Five of the groups were composed of only two combatants. Three groups - among them that of the Commander-in-Chief - were composed of three men. Another seven groups were composed of four or more combatants, including those of Raúl Castro and Juan Almeida, according to a reconstruction of events by Alvarez Tabío:

"The largest group was that led by José Smith, initially composed of 14 expeditionaries. Fidel withdrew from the field of combat with Universo Sánchez, and they were later joined by Faustino Pérez, who had lost his gun in the retreat. That night the three combatants penetrated dozens of meters into the mountain east of Alegría.

"Raúl, for his part, withdrew with Ciro Redondo, Efigenio Ameijeiras, René Rodríguez, Armando Rodríguez y César Gómez. They also spent that first night in the mountain southeast of Alegría, a few hundred meters from Fidel."

In the same mountain, but more directly to the south, Almeida hid out that night with Che, Ramiro Valdés, Reynaldo Benítez y Rafael Chao, according to Alvarez Tabío's account.

"On December 6, as they walked at midday through scrubby patches of sugar cane near three marabú bushes, Fidel and his group endured a ferocious aerial attack that nearly exterminated them.

"Six days later, on December 12, after grueling days in the cane patches near Alegría, Fidel and his companions made contact with the first campesino family. That same night, they arrived at the house of the brothers Rubén and Walterio Tejeda, part of a campesino network organized by Celia Sánchez - with outstanding participation by Guillermo García and Crescencio Pérez - to receive the landing.

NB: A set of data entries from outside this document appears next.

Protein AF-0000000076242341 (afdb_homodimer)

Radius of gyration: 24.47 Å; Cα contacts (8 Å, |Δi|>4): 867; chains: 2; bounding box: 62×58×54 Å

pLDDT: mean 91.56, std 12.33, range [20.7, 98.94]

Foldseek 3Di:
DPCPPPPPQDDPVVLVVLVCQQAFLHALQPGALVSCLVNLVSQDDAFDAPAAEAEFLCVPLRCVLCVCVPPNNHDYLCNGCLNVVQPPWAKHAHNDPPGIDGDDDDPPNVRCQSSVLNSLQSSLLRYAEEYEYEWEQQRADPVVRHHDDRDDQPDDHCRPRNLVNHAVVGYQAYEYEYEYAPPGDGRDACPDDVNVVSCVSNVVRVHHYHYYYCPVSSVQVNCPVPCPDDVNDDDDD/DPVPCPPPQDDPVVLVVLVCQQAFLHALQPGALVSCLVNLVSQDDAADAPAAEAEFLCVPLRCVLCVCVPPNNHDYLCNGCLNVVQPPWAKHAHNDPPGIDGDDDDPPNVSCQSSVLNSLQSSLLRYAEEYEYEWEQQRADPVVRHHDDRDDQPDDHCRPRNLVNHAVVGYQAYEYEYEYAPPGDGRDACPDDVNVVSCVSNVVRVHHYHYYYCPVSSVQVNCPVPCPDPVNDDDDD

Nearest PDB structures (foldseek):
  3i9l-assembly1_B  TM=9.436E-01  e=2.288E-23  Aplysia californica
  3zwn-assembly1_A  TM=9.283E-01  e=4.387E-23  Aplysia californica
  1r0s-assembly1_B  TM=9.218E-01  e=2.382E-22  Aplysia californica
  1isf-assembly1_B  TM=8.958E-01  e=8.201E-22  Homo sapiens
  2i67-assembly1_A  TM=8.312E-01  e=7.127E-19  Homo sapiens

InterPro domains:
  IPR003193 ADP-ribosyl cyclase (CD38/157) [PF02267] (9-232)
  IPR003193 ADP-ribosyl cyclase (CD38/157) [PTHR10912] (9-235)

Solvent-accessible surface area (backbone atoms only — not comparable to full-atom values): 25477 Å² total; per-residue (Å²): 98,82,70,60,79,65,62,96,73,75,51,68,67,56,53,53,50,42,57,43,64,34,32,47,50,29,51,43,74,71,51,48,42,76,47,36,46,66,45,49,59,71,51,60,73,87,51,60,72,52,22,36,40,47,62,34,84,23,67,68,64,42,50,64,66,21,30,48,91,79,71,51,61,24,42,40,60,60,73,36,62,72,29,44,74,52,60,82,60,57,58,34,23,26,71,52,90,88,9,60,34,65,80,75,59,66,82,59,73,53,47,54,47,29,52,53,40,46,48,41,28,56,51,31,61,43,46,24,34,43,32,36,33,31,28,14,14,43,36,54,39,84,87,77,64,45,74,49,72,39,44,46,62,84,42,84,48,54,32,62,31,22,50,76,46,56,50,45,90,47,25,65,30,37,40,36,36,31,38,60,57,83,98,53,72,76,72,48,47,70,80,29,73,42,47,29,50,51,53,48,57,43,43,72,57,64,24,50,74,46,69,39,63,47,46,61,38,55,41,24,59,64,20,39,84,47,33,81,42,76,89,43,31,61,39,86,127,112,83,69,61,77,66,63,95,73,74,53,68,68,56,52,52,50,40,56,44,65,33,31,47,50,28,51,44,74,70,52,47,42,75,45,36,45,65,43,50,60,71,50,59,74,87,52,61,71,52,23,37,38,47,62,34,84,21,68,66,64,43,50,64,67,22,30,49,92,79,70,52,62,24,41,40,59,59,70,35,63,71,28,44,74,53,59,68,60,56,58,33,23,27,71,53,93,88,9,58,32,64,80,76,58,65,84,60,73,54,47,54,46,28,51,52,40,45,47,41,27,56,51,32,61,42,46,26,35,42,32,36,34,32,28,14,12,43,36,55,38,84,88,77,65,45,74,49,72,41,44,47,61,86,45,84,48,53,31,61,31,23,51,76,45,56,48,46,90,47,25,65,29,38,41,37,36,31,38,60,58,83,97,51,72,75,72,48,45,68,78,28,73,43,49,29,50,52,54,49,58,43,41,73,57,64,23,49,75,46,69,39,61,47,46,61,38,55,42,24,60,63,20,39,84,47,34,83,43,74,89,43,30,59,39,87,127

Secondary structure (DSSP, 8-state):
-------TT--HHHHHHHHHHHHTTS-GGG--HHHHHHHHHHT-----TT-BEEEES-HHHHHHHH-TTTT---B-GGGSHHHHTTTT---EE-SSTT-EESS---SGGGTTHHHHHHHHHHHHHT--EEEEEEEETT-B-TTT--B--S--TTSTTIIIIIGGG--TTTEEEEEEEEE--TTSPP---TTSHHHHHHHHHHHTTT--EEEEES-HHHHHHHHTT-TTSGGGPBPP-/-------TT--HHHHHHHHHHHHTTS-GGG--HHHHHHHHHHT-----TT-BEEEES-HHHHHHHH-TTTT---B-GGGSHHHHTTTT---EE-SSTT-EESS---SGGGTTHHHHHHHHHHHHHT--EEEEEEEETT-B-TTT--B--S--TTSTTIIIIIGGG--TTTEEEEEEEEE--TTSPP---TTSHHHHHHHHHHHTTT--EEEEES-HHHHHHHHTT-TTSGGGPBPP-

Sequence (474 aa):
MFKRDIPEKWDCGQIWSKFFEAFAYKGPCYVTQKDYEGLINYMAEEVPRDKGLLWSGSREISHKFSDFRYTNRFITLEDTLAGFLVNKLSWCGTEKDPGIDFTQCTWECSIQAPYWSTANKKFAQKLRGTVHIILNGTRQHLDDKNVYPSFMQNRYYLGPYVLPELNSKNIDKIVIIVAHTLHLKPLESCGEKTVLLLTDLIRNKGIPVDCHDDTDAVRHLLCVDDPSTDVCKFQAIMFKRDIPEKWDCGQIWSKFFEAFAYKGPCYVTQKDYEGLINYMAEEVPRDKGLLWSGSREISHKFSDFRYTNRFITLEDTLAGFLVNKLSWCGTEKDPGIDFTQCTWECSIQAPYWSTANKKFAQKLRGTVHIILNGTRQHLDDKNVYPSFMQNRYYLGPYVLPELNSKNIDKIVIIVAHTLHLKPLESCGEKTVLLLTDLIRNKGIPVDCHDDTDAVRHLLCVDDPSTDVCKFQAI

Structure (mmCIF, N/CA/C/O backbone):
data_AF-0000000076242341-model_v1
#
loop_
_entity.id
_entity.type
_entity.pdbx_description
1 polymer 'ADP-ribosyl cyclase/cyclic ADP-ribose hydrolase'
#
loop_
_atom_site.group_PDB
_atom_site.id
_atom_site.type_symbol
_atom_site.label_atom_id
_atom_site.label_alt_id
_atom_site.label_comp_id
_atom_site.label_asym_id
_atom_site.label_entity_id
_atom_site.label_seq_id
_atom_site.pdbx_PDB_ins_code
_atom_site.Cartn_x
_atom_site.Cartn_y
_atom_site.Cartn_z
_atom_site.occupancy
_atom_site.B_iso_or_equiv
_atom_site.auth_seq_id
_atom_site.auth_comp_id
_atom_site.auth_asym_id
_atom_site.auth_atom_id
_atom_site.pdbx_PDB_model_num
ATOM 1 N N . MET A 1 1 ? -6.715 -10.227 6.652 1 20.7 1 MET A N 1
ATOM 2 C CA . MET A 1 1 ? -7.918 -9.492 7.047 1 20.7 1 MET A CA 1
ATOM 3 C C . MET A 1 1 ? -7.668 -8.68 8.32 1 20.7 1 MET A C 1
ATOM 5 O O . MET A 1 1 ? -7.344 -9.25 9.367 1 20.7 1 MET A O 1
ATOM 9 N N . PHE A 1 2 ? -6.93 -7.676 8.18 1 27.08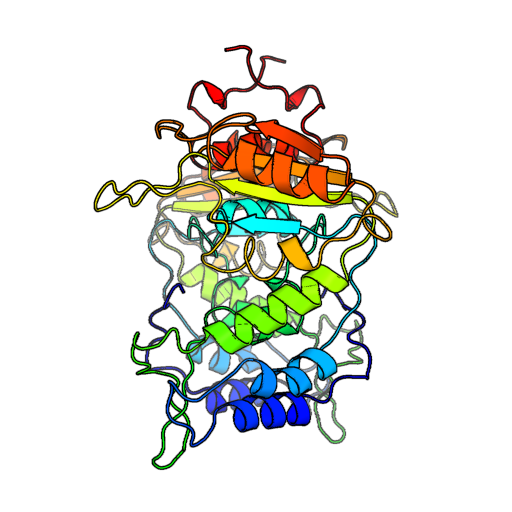 2 PHE A N 1
ATOM 10 C CA . PHE A 1 2 ? -6.867 -6.879 9.391 1 27.08 2 PHE A CA 1
ATOM 11 C C . PHE A 1 2 ? -8.242 -6.742 10.023 1 27.08 2 PHE A C 1
ATOM 13 O O . PHE A 1 2 ? -9.109 -6.043 9.492 1 27.08 2 PHE A O 1
ATOM 20 N N . LYS A 1 3 ? -8.734 -7.73 10.586 1 34.25 3 LYS A N 1
ATOM 21 C CA . LYS A 1 3 ? -9.891 -7.527 11.453 1 34.25 3 LYS A CA 1
ATOM 22 C C . LYS A 1 3 ? -9.75 -6.242 12.258 1 34.25 3 LYS A C 1
ATOM 24 O O . LYS A 1 3 ? -9.055 -6.215 13.281 1 34.25 3 LYS A O 1
ATOM 29 N N . ARG A 1 4 ? -9.453 -5.176 11.609 1 36.88 4 ARG A N 1
ATOM 30 C CA . ARG A 1 4 ? -9.688 -4.078 12.539 1 36.88 4 ARG A CA 1
ATOM 31 C C . ARG A 1 4 ? -10.977 -4.301 13.32 1 36.88 4 ARG A C 1
ATOM 33 O O . ARG A 1 4 ? -11.992 -4.727 12.758 1 36.88 4 ARG A O 1
ATOM 40 N N . ASP A 1 5 ? -10.984 -4.801 14.461 1 37.84 5 ASP A N 1
ATOM 41 C CA . ASP A 1 5 ? -12.172 -4.707 15.312 1 37.84 5 ASP A CA 1
ATOM 42 C C . ASP A 1 5 ? -13.047 -3.523 14.898 1 37.84 5 ASP A C 1
ATOM 44 O O . ASP A 1 5 ? -12.758 -2.379 15.258 1 37.84 5 ASP A O 1
ATOM 48 N N . ILE A 1 6 ? -13.391 -3.424 13.648 1 44.53 6 ILE A N 1
ATOM 49 C CA . ILE A 1 6 ? -14.422 -2.428 13.375 1 44.53 6 ILE A CA 1
ATOM 50 C C . ILE A 1 6 ? -15.453 -2.432 14.5 1 44.53 6 ILE A C 1
ATOM 52 O O . ILE A 1 6 ? -16.125 -3.441 14.727 1 44.53 6 ILE A O 1
ATOM 56 N N . PRO A 1 7 ? -15.266 -1.774 15.469 1 46.03 7 PRO A N 1
ATOM 57 C CA . PRO A 1 7 ? -16.344 -1.709 16.469 1 46.03 7 PRO A CA 1
ATOM 58 C C . PRO A 1 7 ? -17.734 -1.809 15.828 1 46.03 7 PRO A C 1
ATOM 60 O O . PRO A 1 7 ? -17.938 -1.359 14.703 1 46.03 7 PRO A O 1
ATOM 63 N N . GLU A 1 8 ? -18.656 -2.818 16.094 1 54.03 8 GLU A N 1
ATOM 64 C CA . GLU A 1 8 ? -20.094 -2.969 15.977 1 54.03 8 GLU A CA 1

"From there, supported and led by campesinos committed to the Movement, they advanced eastward, avoiding the enemy line of Niquero-Pilón, arriving at dawn on December 16 at the farm of Ramón Pérez Montano, known as Mongo, Crescencio's brother in Cinco Palmas.

"Raúl and his companions - less César Gómez, who separated from the group - had also begun the march from the mountain to the Sierra. They were helped along the way by various residents.

"Constantly walking alone, in the dawn of December 18 they arrived at the farm of Hermes Cardero in Purial de Vicana. That same night, underneath the young palm trees in Mongo's sugarcane patch, the two brothers embraced it other with emotion. A historical exchange followed:

"How many guns do you have?" Fidel asked Raúl.

"Five."

"And I have two, that makes seven! Now we'll definitely win the war!"